(RECORDS FOR THE EXERCISE)

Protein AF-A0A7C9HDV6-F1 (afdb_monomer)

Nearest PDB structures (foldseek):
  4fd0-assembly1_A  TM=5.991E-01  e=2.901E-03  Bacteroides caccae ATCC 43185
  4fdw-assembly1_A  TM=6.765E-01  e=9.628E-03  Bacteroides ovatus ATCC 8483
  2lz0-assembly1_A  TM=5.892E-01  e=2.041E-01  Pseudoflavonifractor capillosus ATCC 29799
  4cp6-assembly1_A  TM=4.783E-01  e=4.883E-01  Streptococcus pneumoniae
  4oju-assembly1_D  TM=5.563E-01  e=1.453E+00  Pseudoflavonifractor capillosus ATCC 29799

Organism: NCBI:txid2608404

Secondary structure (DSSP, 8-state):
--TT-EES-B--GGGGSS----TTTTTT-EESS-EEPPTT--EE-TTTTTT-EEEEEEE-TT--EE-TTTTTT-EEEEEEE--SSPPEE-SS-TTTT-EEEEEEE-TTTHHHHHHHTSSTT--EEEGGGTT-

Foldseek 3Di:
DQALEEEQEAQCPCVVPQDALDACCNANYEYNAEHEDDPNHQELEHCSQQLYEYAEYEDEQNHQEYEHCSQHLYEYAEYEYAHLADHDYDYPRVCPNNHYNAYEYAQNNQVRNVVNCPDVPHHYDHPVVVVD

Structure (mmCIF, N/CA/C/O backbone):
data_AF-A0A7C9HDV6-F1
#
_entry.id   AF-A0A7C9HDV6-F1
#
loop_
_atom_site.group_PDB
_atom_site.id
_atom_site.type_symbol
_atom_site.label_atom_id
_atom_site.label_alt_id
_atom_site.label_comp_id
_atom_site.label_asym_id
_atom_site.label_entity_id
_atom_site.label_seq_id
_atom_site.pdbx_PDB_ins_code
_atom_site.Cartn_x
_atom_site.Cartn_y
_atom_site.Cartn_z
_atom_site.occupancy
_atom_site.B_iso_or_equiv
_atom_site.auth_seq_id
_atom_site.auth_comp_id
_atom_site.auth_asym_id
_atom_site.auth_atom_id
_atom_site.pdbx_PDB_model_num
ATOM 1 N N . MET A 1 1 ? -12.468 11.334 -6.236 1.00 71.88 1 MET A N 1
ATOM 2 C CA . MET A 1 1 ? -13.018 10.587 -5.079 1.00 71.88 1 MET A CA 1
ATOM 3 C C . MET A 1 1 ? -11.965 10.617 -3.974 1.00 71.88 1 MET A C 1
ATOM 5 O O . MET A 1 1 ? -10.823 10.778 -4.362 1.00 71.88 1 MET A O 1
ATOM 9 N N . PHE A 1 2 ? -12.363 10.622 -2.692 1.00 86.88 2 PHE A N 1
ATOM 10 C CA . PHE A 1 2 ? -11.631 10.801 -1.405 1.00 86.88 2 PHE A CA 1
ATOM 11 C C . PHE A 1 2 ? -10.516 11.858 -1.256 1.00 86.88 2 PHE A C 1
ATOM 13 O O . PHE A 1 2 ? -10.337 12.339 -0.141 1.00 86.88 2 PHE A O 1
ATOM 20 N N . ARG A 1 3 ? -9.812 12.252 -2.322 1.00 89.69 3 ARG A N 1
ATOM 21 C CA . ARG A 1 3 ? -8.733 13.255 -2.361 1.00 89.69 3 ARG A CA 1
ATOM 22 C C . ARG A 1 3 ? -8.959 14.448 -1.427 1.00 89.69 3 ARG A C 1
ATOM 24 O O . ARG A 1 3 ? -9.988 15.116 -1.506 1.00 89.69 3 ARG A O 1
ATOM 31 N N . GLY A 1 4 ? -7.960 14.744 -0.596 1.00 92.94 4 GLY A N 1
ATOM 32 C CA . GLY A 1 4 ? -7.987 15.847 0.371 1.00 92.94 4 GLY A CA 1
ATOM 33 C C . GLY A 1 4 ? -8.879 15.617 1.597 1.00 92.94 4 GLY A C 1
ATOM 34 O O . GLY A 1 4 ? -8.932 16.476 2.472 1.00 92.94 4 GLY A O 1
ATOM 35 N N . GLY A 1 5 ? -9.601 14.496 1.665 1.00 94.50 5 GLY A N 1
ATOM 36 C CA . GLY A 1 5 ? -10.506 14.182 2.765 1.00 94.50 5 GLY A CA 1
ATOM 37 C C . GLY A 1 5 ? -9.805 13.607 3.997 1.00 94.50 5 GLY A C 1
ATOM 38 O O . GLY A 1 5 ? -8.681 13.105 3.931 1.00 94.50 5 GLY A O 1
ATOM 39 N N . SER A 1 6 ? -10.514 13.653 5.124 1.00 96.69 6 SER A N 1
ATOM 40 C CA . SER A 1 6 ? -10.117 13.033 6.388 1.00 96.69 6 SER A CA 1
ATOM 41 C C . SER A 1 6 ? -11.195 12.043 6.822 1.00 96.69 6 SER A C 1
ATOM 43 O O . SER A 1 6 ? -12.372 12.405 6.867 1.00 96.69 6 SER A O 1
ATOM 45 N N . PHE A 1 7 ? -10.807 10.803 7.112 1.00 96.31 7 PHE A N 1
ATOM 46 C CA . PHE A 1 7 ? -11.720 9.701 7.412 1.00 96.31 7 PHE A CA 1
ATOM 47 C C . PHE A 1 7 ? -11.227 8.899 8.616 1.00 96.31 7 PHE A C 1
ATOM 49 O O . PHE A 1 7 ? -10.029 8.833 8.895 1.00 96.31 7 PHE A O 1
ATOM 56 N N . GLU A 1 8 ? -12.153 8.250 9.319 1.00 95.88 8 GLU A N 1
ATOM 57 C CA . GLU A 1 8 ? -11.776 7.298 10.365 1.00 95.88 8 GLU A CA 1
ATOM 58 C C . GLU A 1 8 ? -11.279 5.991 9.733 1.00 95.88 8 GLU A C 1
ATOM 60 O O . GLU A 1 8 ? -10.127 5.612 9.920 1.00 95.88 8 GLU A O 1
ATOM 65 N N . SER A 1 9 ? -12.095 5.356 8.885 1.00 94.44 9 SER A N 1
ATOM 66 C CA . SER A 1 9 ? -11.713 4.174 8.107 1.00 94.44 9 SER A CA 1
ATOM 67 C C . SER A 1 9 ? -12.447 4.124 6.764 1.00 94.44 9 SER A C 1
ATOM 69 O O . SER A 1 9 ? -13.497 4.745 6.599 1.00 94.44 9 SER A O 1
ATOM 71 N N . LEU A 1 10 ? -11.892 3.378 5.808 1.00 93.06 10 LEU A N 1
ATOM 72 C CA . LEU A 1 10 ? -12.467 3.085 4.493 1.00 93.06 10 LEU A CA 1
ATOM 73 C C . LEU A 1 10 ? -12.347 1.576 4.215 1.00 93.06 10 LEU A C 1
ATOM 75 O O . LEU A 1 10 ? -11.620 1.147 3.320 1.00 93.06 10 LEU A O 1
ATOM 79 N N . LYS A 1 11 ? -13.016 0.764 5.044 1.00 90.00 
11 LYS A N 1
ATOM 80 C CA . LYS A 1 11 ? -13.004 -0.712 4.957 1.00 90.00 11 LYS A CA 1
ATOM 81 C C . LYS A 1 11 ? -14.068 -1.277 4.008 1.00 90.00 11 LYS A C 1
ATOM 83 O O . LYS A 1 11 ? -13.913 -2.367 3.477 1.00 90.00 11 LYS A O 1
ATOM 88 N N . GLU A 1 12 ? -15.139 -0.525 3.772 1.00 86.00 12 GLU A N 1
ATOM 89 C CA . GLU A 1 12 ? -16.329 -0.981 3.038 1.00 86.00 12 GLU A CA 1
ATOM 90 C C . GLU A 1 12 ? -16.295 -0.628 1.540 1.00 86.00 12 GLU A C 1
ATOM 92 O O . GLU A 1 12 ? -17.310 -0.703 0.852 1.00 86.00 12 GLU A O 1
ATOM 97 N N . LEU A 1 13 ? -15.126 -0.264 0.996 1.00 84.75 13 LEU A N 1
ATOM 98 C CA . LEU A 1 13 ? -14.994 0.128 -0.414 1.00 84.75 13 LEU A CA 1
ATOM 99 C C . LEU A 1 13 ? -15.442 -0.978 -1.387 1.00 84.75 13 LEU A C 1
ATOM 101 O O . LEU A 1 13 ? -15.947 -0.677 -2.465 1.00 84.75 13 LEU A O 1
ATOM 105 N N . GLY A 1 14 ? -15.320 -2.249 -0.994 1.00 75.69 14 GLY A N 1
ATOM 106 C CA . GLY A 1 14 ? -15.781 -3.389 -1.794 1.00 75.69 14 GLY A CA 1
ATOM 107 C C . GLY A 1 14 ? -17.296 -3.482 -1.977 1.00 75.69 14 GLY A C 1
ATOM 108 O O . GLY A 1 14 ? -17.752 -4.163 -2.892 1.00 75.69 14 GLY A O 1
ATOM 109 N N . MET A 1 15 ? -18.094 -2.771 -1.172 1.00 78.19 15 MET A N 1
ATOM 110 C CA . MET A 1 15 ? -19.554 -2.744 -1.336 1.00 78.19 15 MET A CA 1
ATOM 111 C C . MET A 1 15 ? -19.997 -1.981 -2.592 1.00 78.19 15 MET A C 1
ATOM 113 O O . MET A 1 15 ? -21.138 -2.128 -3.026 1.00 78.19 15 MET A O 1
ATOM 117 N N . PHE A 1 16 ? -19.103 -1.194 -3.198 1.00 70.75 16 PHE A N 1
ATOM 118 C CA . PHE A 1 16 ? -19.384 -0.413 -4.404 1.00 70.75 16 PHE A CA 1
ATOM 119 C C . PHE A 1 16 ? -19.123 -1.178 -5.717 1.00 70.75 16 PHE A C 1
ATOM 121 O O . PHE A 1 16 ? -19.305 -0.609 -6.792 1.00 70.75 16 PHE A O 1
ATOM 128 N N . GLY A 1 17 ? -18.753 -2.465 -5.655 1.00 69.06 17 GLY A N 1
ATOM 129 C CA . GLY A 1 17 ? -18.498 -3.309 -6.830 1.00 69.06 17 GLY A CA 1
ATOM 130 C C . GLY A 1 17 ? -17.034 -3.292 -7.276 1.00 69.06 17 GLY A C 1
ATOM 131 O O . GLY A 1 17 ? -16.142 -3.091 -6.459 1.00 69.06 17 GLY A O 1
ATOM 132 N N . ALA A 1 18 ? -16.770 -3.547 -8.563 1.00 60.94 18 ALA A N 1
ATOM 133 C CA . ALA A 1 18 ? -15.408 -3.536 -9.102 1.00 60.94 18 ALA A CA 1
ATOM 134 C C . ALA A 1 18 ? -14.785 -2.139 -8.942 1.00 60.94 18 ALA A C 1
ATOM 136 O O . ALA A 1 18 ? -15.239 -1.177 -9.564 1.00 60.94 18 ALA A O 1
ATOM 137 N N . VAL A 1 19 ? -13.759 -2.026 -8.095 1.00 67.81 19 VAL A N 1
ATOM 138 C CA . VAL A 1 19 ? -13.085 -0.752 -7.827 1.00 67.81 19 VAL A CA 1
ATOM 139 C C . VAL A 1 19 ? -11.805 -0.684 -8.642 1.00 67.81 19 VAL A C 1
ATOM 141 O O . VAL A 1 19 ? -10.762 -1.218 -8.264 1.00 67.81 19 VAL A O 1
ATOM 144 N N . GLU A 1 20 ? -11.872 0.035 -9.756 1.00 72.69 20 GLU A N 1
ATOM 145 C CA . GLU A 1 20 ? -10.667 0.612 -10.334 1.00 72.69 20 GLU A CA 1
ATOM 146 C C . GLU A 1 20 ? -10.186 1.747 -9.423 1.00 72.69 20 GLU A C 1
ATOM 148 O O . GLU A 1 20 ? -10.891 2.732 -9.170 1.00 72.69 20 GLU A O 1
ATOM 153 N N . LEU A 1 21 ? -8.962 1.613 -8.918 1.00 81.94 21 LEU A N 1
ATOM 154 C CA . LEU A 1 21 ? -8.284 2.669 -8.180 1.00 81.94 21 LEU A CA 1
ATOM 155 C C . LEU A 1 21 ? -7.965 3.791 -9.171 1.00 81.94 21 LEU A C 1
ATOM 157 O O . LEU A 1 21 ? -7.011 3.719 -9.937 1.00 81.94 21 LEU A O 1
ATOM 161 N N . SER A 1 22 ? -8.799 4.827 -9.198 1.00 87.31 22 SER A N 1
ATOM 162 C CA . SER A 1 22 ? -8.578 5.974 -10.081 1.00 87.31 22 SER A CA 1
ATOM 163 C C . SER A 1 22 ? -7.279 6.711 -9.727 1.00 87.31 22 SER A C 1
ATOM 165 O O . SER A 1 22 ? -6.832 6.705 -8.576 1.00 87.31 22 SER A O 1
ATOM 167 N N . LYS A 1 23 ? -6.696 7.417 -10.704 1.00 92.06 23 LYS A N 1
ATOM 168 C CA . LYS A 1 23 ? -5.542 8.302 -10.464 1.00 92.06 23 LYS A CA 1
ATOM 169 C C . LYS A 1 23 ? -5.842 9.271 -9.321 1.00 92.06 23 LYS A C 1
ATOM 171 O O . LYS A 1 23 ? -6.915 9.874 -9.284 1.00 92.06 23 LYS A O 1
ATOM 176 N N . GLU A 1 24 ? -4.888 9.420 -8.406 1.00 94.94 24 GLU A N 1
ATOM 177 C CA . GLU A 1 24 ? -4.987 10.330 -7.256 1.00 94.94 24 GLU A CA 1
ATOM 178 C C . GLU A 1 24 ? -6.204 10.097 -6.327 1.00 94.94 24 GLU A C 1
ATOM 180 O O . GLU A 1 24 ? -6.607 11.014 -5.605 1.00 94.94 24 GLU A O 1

(End RECORDS FOR THE EXERCISE)

= TASK REQUIREMENTS =
In the material above, locate the line containing "ATOM 133 C CA" and the line containing "ATOM 155 C C". Transcribe exactly those two lines and every line between them, and nothing more.

= SOLUTION FOR THIS PROBLEM =
ATOM 133 C CA . ALA A 1 18 ? -15.408 -3.536 -9.102 1.00 60.94 18 ALA A CA 1
ATOM 134 C C . ALA A 1 18 ? -14.785 -2.139 -8.942 1.00 60.94 18 ALA A C 1
ATOM 136 O O . ALA A 1 18 ? -15.239 -1.177 -9.564 1.00 60.94 18 ALA A O 1
ATOM 137 N N . VAL A 1 19 ? -13.759 -2.026 -8.095 1.00 67.81 19 VAL A N 1
ATOM 138 C CA . VAL A 1 19 ? -13.085 -0.752 -7.827 1.00 67.81 19 VAL A CA 1
ATOM 139 C C . VAL A 1 19 ? -11.805 -0.684 -8.642 1.00 67.81 19 VAL A C 1
ATOM 141 O O . VAL A 1 19 ? -10.762 -1.218 -8.264 1.00 67.81 19 VAL A O 1
ATOM 144 N N . GLU A 1 20 ? -11.872 0.035 -9.756 1.00 72.69 20 GLU A N 1
ATOM 145 C CA . GLU A 1 20 ? -10.667 0.612 -10.334 1.00 72.69 20 GLU A CA 1
ATOM 146 C C . GLU A 1 20 ? -10.186 1.747 -9.423 1.00 72.69 20 GLU A C 1
ATOM 148 O O . GLU A 1 20 ? -10.891 2.732 -9.170 1.00 72.69 20 GLU A O 1
ATOM 153 N N . LEU A 1 21 ? -8.962 1.613 -8.918 1.00 81.94 21 LEU A N 1
ATOM 154 C CA . LEU A 1 21 ? -8.284 2.669 -8.180 1.00 81.94 21 LEU A CA 1
ATOM 155 C C . LEU A 1 21 ? -7.965 3.791 -9.171 1.00 81.94 21 LEU A C 1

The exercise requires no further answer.